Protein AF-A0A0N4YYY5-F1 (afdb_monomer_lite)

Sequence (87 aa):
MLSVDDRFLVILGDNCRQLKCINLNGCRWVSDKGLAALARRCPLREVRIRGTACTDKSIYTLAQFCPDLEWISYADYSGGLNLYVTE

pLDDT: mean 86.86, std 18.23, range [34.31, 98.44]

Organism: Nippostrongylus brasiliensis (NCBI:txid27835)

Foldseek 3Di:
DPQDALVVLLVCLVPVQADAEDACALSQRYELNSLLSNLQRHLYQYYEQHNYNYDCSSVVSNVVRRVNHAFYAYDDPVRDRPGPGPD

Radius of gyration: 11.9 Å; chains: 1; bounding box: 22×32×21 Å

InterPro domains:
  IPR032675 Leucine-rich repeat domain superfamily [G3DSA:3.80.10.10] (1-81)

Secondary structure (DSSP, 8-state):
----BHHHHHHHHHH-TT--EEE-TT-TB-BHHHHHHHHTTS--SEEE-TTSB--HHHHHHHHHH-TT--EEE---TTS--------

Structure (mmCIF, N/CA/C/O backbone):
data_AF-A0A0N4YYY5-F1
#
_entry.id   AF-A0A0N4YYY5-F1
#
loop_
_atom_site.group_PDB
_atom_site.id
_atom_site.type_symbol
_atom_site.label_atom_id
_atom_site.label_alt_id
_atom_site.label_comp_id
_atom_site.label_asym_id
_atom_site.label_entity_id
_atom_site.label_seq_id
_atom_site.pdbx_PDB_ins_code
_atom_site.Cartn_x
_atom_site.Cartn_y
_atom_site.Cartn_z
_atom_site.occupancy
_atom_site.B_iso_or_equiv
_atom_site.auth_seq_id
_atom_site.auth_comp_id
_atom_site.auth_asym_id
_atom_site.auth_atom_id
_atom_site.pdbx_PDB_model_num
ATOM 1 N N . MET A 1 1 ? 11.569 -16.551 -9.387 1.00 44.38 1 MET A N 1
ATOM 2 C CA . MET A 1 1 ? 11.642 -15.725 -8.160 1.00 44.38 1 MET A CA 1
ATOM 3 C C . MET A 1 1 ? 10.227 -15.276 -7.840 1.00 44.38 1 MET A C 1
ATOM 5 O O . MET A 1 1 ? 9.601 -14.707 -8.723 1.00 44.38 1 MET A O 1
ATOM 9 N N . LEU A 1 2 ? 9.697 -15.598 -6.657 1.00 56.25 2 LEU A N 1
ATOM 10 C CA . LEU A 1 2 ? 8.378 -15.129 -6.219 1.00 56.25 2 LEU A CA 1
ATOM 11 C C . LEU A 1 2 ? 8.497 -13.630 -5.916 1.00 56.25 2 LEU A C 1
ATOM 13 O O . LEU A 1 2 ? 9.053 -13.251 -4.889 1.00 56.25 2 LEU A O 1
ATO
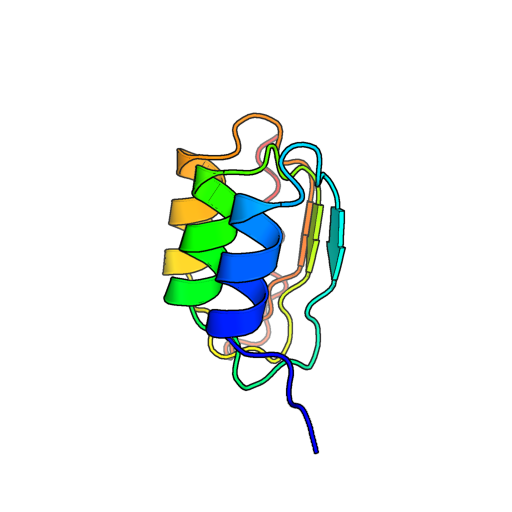M 17 N N . SER A 1 3 ? 8.092 -12.776 -6.851 1.00 78.94 3 SER A N 1
ATOM 18 C CA . SER A 1 3 ? 8.066 -11.332 -6.628 1.00 78.94 3 SER A CA 1
ATOM 19 C C . SER A 1 3 ? 6.825 -10.951 -5.831 1.00 78.94 3 SER A C 1
ATOM 21 O O . SER A 1 3 ? 5.737 -11.431 -6.136 1.00 78.94 3 SER A O 1
ATOM 23 N N . VAL A 1 4 ? 6.978 -10.055 -4.856 1.00 93.38 4 VAL A N 1
ATOM 24 C CA . VAL A 1 4 ? 5.841 -9.404 -4.195 1.00 93.38 4 VAL A CA 1
ATOM 25 C C . VAL A 1 4 ? 5.077 -8.584 -5.238 1.00 93.38 4 VAL A C 1
ATOM 27 O O . VAL A 1 4 ? 5.648 -7.671 -5.839 1.00 93.38 4 VAL A O 1
ATOM 30 N N . ASP A 1 5 ? 3.815 -8.943 -5.467 1.00 95.94 5 ASP A N 1
ATOM 31 C CA . ASP A 1 5 ? 2.918 -8.345 -6.456 1.00 95.94 5 ASP A CA 1
ATOM 32 C C . ASP A 1 5 ? 1.505 -8.131 -5.880 1.00 95.94 5 ASP A C 1
ATOM 34 O O . ASP A 1 5 ? 1.210 -8.498 -4.739 1.00 95.94 5 ASP A O 1
ATOM 38 N N . ASP A 1 6 ? 0.607 -7.548 -6.673 1.00 97.94 6 ASP A N 1
ATOM 39 C CA . ASP A 1 6 ? -0.766 -7.261 -6.242 1.00 97.94 6 ASP A CA 1
ATOM 40 C C . ASP A 1 6 ? -1.535 -8.499 -5.745 1.00 97.94 6 ASP A C 1
ATOM 42 O O . ASP A 1 6 ? -2.381 -8.377 -4.858 1.00 97.94 6 ASP A O 1
ATOM 46 N N . ARG A 1 7 ? -1.251 -9.701 -6.271 1.00 97.19 7 ARG A N 1
ATOM 47 C CA . ARG A 1 7 ? -1.943 -10.934 -5.851 1.00 97.19 7 ARG A CA 1
ATOM 48 C C . ARG A 1 7 ? -1.554 -11.314 -4.431 1.00 97.19 7 ARG A C 1
ATOM 50 O O . ARG A 1 7 ? -2.417 -11.709 -3.648 1.00 97.19 7 ARG A O 1
ATOM 57 N N . PHE A 1 8 ? -0.277 -11.158 -4.087 1.00 95.69 8 PHE A N 1
ATOM 58 C CA . PHE A 1 8 ? 0.189 -11.350 -2.717 1.00 95.69 8 PHE A CA 1
ATOM 59 C C . PHE A 1 8 ? -0.523 -10.400 -1.742 1.00 95.69 8 PHE A C 1
ATOM 61 O O . PHE A 1 8 ? -0.949 -10.825 -0.669 1.00 95.69 8 PHE A O 1
ATOM 68 N N . LEU A 1 9 ? -0.729 -9.139 -2.136 1.00 97.44 9 LEU A N 1
ATOM 69 C CA . LEU A 1 9 ? -1.429 -8.151 -1.309 1.00 97.44 9 LEU A CA 1
ATOM 70 C C . LEU A 1 9 ? -2.914 -8.487 -1.115 1.00 97.44 9 LEU A C 1
ATOM 72 O O . LEU A 1 9 ? -3.437 -8.271 -0.024 1.00 97.44 9 LEU A O 1
ATOM 76 N N . VAL A 1 10 ? -3.581 -9.061 -2.122 1.00 97.88 10 VAL A N 1
ATOM 77 C CA . VAL A 1 10 ? -4.958 -9.573 -1.973 1.00 97.88 10 VAL A CA 1
ATOM 78 C C . VAL A 1 10 ? -5.008 -10.684 -0.923 1.00 97.88 10 VAL A C 1
ATOM 80 O O . VAL A 1 10 ? -5.818 -10.617 -0.002 1.00 97.88 10 VAL A O 1
ATOM 83 N N . ILE A 1 11 ? -4.098 -11.661 -1.006 1.00 97.44 11 ILE A N 1
ATOM 84 C CA . ILE A 1 11 ? -4.025 -12.765 -0.035 1.00 97.44 11 ILE A CA 1
ATOM 85 C C . ILE A 1 11 ? -3.777 -12.225 1.379 1.00 97.44 11 ILE A C 1
ATOM 87 O O . ILE A 1 11 ? -4.434 -12.667 2.324 1.00 97.44 11 ILE A O 1
ATOM 91 N N . LEU A 1 12 ? -2.875 -11.250 1.535 1.00 97.00 12 LEU A N 1
ATOM 92 C CA . LEU A 1 12 ? -2.660 -10.581 2.818 1.00 97.00 12 LEU A CA 1
ATOM 93 C C . LEU A 1 12 ? -3.922 -9.863 3.309 1.00 97.00 12 LEU A C 1
ATOM 95 O O . LEU A 1 12 ? -4.280 -10.020 4.471 1.00 97.00 12 LEU A O 1
ATOM 99 N N . GLY A 1 13 ? -4.620 -9.116 2.454 1.00 97.62 13 GLY A N 1
ATOM 100 C CA . GLY A 1 13 ? -5.847 -8.408 2.835 1.00 97.62 13 GLY A CA 1
ATOM 101 C C . GLY A 1 13 ? -6.946 -9.355 3.318 1.00 97.62 13 GLY A C 1
ATOM 102 O O . GLY A 1 13 ? -7.636 -9.074 4.298 1.00 97.62 13 GLY A O 1
ATOM 103 N N . ASP A 1 14 ? -7.072 -10.519 2.685 1.00 97.38 14 ASP A N 1
ATOM 104 C CA . ASP A 1 14 ? -8.112 -11.482 3.038 1.00 97.38 14 ASP A CA 1
ATOM 105 C C . ASP A 1 14 ? -7.815 -12.246 4.342 1.00 97.38 14 ASP A C 1
ATOM 107 O O . ASP A 1 14 ? -8.759 -12.605 5.056 1.00 97.38 14 ASP A O 1
ATOM 111 N N . ASN A 1 15 ? -6.533 -12.441 4.684 1.00 98.06 15 ASN A N 1
ATOM 112 C CA . ASN A 1 15 ? -6.097 -13.276 5.814 1.00 98.06 15 ASN A CA 1
ATOM 113 C C . ASN A 1 15 ? -5.531 -12.490 7.013 1.00 98.06 15 ASN A C 1
ATOM 115 O O . ASN A 1 15 ? -5.558 -12.983 8.139 1.00 98.06 15 ASN A O 1
ATOM 119 N N . CYS A 1 16 ? -5.049 -11.263 6.814 1.00 97.12 16 CYS A N 1
ATOM 120 C CA . CYS A 1 16 ? -4.369 -10.455 7.830 1.00 97.12 16 CYS A CA 1
ATOM 121 C C . CYS A 1 16 ? -5.166 -9.188 8.182 1.00 97.12 16 CYS A C 1
ATOM 123 O O . CYS A 1 16 ? -4.638 -8.081 8.142 1.00 97.12 16 CYS A O 1
ATOM 125 N N . ARG A 1 17 ? -6.432 -9.336 8.594 1.00 96.56 17 ARG A N 1
ATOM 126 C CA . ARG A 1 17 ? -7.370 -8.213 8.851 1.00 96.56 17 ARG A CA 1
ATOM 127 C C . ARG A 1 17 ? -6.989 -7.261 9.992 1.00 96.56 17 ARG A C 1
ATOM 129 O O . ARG A 1 17 ? -7.656 -6.259 10.203 1.00 96.56 17 ARG A O 1
ATOM 136 N N . GLN A 1 18 ? -5.934 -7.575 10.740 1.00 97.75 18 GLN A N 1
ATOM 137 C CA . GLN A 1 18 ? -5.383 -6.722 11.799 1.00 97.75 18 GLN A CA 1
ATOM 138 C C . GLN A 1 18 ? -4.040 -6.093 11.406 1.00 97.75 18 GLN A C 1
ATOM 140 O O . GLN A 1 18 ? -3.344 -5.547 12.259 1.00 97.75 18 GLN A O 1
ATOM 145 N N . LEU A 1 19 ? -3.640 -6.194 10.134 1.00 98.19 19 LEU A N 1
ATOM 146 C CA . LEU A 1 19 ? -2.405 -5.595 9.652 1.00 98.19 19 LEU A CA 1
ATOM 147 C C . LEU A 1 19 ? -2.487 -4.069 9.781 1.00 98.19 19 LEU A C 1
ATOM 149 O O . LEU A 1 19 ? -3.383 -3.448 9.216 1.00 98.19 19 LEU A O 1
ATOM 153 N N . LYS A 1 20 ? -1.541 -3.487 10.522 1.00 97.94 20 LYS A N 1
ATOM 154 C CA . LYS A 1 20 ? -1.444 -2.035 10.751 1.00 97.94 20 LYS A CA 1
ATOM 155 C 
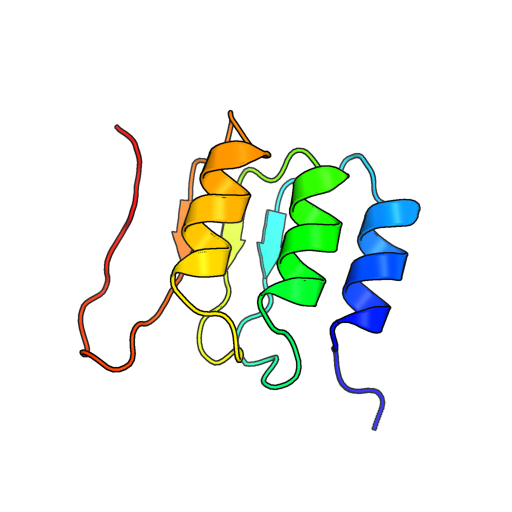C . LYS A 1 20 ? -0.252 -1.409 10.037 1.00 97.94 20 LYS A C 1
ATOM 157 O O . LYS A 1 20 ? -0.352 -0.290 9.555 1.00 97.94 20 LYS A O 1
ATOM 162 N N . CYS A 1 21 ? 0.863 
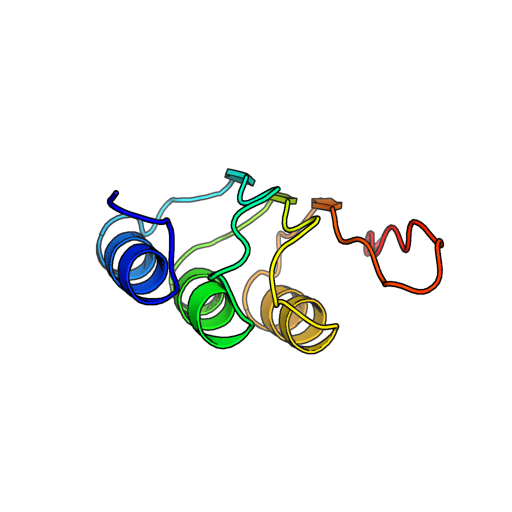-2.125 9.945 1.00 97.69 21 CYS A N 1
ATOM 163 C CA . CYS A 1 21 ? 2.101 -1.603 9.377 1.00 97.69 21 CYS A CA 1
ATOM 164 C C . CYS A 1 21 ? 2.551 -2.497 8.226 1.00 97.69 21 CYS A C 1
ATOM 166 O O . CYS A 1 21 ? 2.615 -3.718 8.384 1.00 97.69 21 CYS A O 1
ATOM 168 N N . ILE A 1 22 ? 2.893 -1.904 7.083 1.00 96.88 22 ILE A N 1
ATOM 169 C CA . ILE A 1 22 ? 3.453 -2.646 5.953 1.00 96.88 22 ILE A CA 1
ATOM 170 C C . ILE A 1 22 ? 4.555 -1.853 5.249 1.00 96.88 22 ILE A C 1
ATOM 172 O O . ILE A 1 22 ? 4.438 -0.654 4.989 1.00 96.88 22 ILE A O 1
ATOM 176 N N . ASN A 1 23 ? 5.648 -2.545 4.929 1.00 95.81 23 ASN A N 1
ATOM 177 C CA . ASN A 1 23 ? 6.746 -2.005 4.141 1.00 95.81 23 ASN A CA 1
ATOM 178 C C . ASN A 1 23 ? 6.858 -2.770 2.821 1.00 95.81 23 ASN A C 1
ATOM 180 O O . ASN A 1 23 ? 7.190 -3.952 2.806 1.00 95.81 23 ASN A O 1
ATOM 184 N N . LEU A 1 24 ? 6.575 -2.070 1.728 1.00 95.44 24 LEU A N 1
ATOM 185 C CA . LEU A 1 24 ? 6.596 -2.558 0.352 1.00 95.44 24 LEU A CA 1
ATOM 186 C C . LEU A 1 24 ? 7.656 -1.826 -0.482 1.00 95.44 24 LEU A C 1
ATOM 188 O O . LEU A 1 24 ? 7.611 -1.854 -1.713 1.00 95.44 24 LEU A O 1
ATOM 192 N N . ASN A 1 25 ? 8.616 -1.155 0.161 1.00 92.69 25 ASN A N 1
ATOM 193 C CA . ASN A 1 25 ? 9.669 -0.443 -0.550 1.00 92.69 25 ASN A CA 1
ATOM 194 C C . ASN A 1 25 ? 10.421 -1.382 -1.511 1.00 92.69 25 ASN A C 1
ATOM 196 O O . ASN A 1 25 ? 10.807 -2.491 -1.147 1.00 92.69 25 ASN A O 1
ATOM 200 N N . GLY A 1 26 ? 10.625 -0.934 -2.750 1.00 91.31 26 GLY A N 1
ATOM 201 C CA . GLY A 1 26 ? 11.288 -1.701 -3.809 1.00 91.31 26 GLY A CA 1
ATOM 202 C C . GLY A 1 26 ? 10.431 -2.799 -4.454 1.00 91.31 26 GLY A C 1
ATOM 203 O O . GLY A 1 26 ? 10.897 -3.458 -5.390 1.00 91.31 26 GLY A O 1
ATOM 204 N N . CYS A 1 27 ? 9.181 -2.992 -4.017 1.00 94.38 27 CYS A N 1
ATOM 205 C CA . CYS A 1 27 ? 8.256 -3.951 -4.620 1.00 94.38 27 CYS A CA 1
ATOM 206 C C . CYS A 1 27 ? 7.660 -3.379 -5.918 1.00 94.38 27 CYS A C 1
ATOM 208 O O . CYS A 1 27 ? 6.505 -2.969 -5.971 1.00 94.38 27 CYS A O 1
ATOM 210 N N . ARG A 1 28 ? 8.465 -3.357 -6.987 1.00 93.38 28 ARG A N 1
ATOM 211 C CA . ARG A 1 28 ? 8.139 -2.739 -8.292 1.00 93.38 28 ARG A CA 1
ATOM 212 C C . ARG A 1 28 ? 6.865 -3.264 -8.970 1.00 93.38 28 ARG A C 1
ATOM 214 O O . ARG A 1 28 ? 6.347 -2.601 -9.858 1.00 93.38 28 ARG A O 1
ATOM 221 N N . TRP A 1 29 ? 6.381 -4.440 -8.570 1.00 95.81 29 TRP A N 1
ATOM 222 C CA . TRP A 1 29 ? 5.180 -5.081 -9.122 1.00 95.81 29 TRP A CA 1
ATOM 223 C C . TRP A 1 29 ? 3.922 -4.853 -8.283 1.00 95.81 29 TRP A C 1
ATOM 225 O O . TRP A 1 29 ? 2.861 -5.376 -8.616 1.00 95.81 29 TRP A O 1
ATOM 235 N N . VAL A 1 30 ? 4.040 -4.086 -7.200 1.00 96.38 30 VAL A N 1
ATOM 236 C CA . VAL A 1 30 ? 2.895 -3.589 -6.444 1.00 96.38 30 VAL A CA 1
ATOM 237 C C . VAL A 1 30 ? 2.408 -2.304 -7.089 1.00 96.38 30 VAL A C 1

- **GOAL OF THE EXERCISE**
Exactly the lines above from the one with "ATOM 115 O O" to the one with "ATOM 153 N N", both included, are to be quoted; leave the rest out.

- **SOLUTION TO THIS TASK**
ATOM 115 O O . ASN A 1 15 ? -5.558 -12.983 8.139 1.00 98.06 15 ASN A O 1
ATOM 119 N N . CYS A 1 16 ? -5.049 -11.263 6.814 1.00 97.12 16 CYS A N 1
ATOM 120 C CA . CYS A 1 16 ? -4.369 -10.455 7.830 1.00 97.12 16 CYS A CA 1
ATOM 121 C C . CYS A 1 16 ? -5.166 -9.188 8.182 1.00 97.12 16 CYS A C 1
ATOM 123 O O . CYS A 1 16 ? -4.638 -8.081 8.142 1.00 97.12 16 CYS A O 1
ATOM 125 N N . ARG A 1 17 ? -6.432 -9.336 8.594 1.00 96.56 17 ARG A N 1
ATOM 126 C CA . ARG A 1 17 ? -7.370 -8.213 8.851 1.00 96.56 17 ARG A CA 1
ATOM 127 C C . ARG A 1 17 ? -6.989 -7.261 9.992 1.00 96.56 17 ARG A C 1
ATOM 129 O O . ARG A 1 17 ? -7.656 -6.259 10.203 1.00 96.56 17 ARG A O 1
ATOM 136 N N . GLN A 1 18 ? -5.934 -7.575 10.740 1.00 97.75 18 GLN A N 1
ATOM 137 C CA . GLN A 1 18 ? -5.383 -6.722 11.799 1.00 97.75 18 GLN A CA 1
ATOM 138 C C . GLN A 1 18 ? -4.040 -6.093 11.406 1.00 97.75 18 GLN A C 1
ATOM 140 O O . GLN A 1 18 ? -3.344 -5.547 12.259 1.00 97.75 18 GLN A O 1
ATOM 145 N N . LEU A 1 19 ? -3.640 -6.194 10.134 1.00 98.19 19 LEU A N 1
ATOM 146 C CA . LEU A 1 19 ? -2.405 -5.595 9.652 1.00 98.19 19 LEU A CA 1
ATOM 147 C C . LEU A 1 19 ? -2.487 -4.069 9.781 1.00 98.19 19 LEU A C 1
ATOM 149 O O . LEU A 1 19 ? -3.383 -3.448 9.216 1.00 98.19 19 LEU A O 1
ATOM 153 N N . LYS A 1 20 ? -1.541 -3.487 10.522 1.00 97.94 20 LYS A N 1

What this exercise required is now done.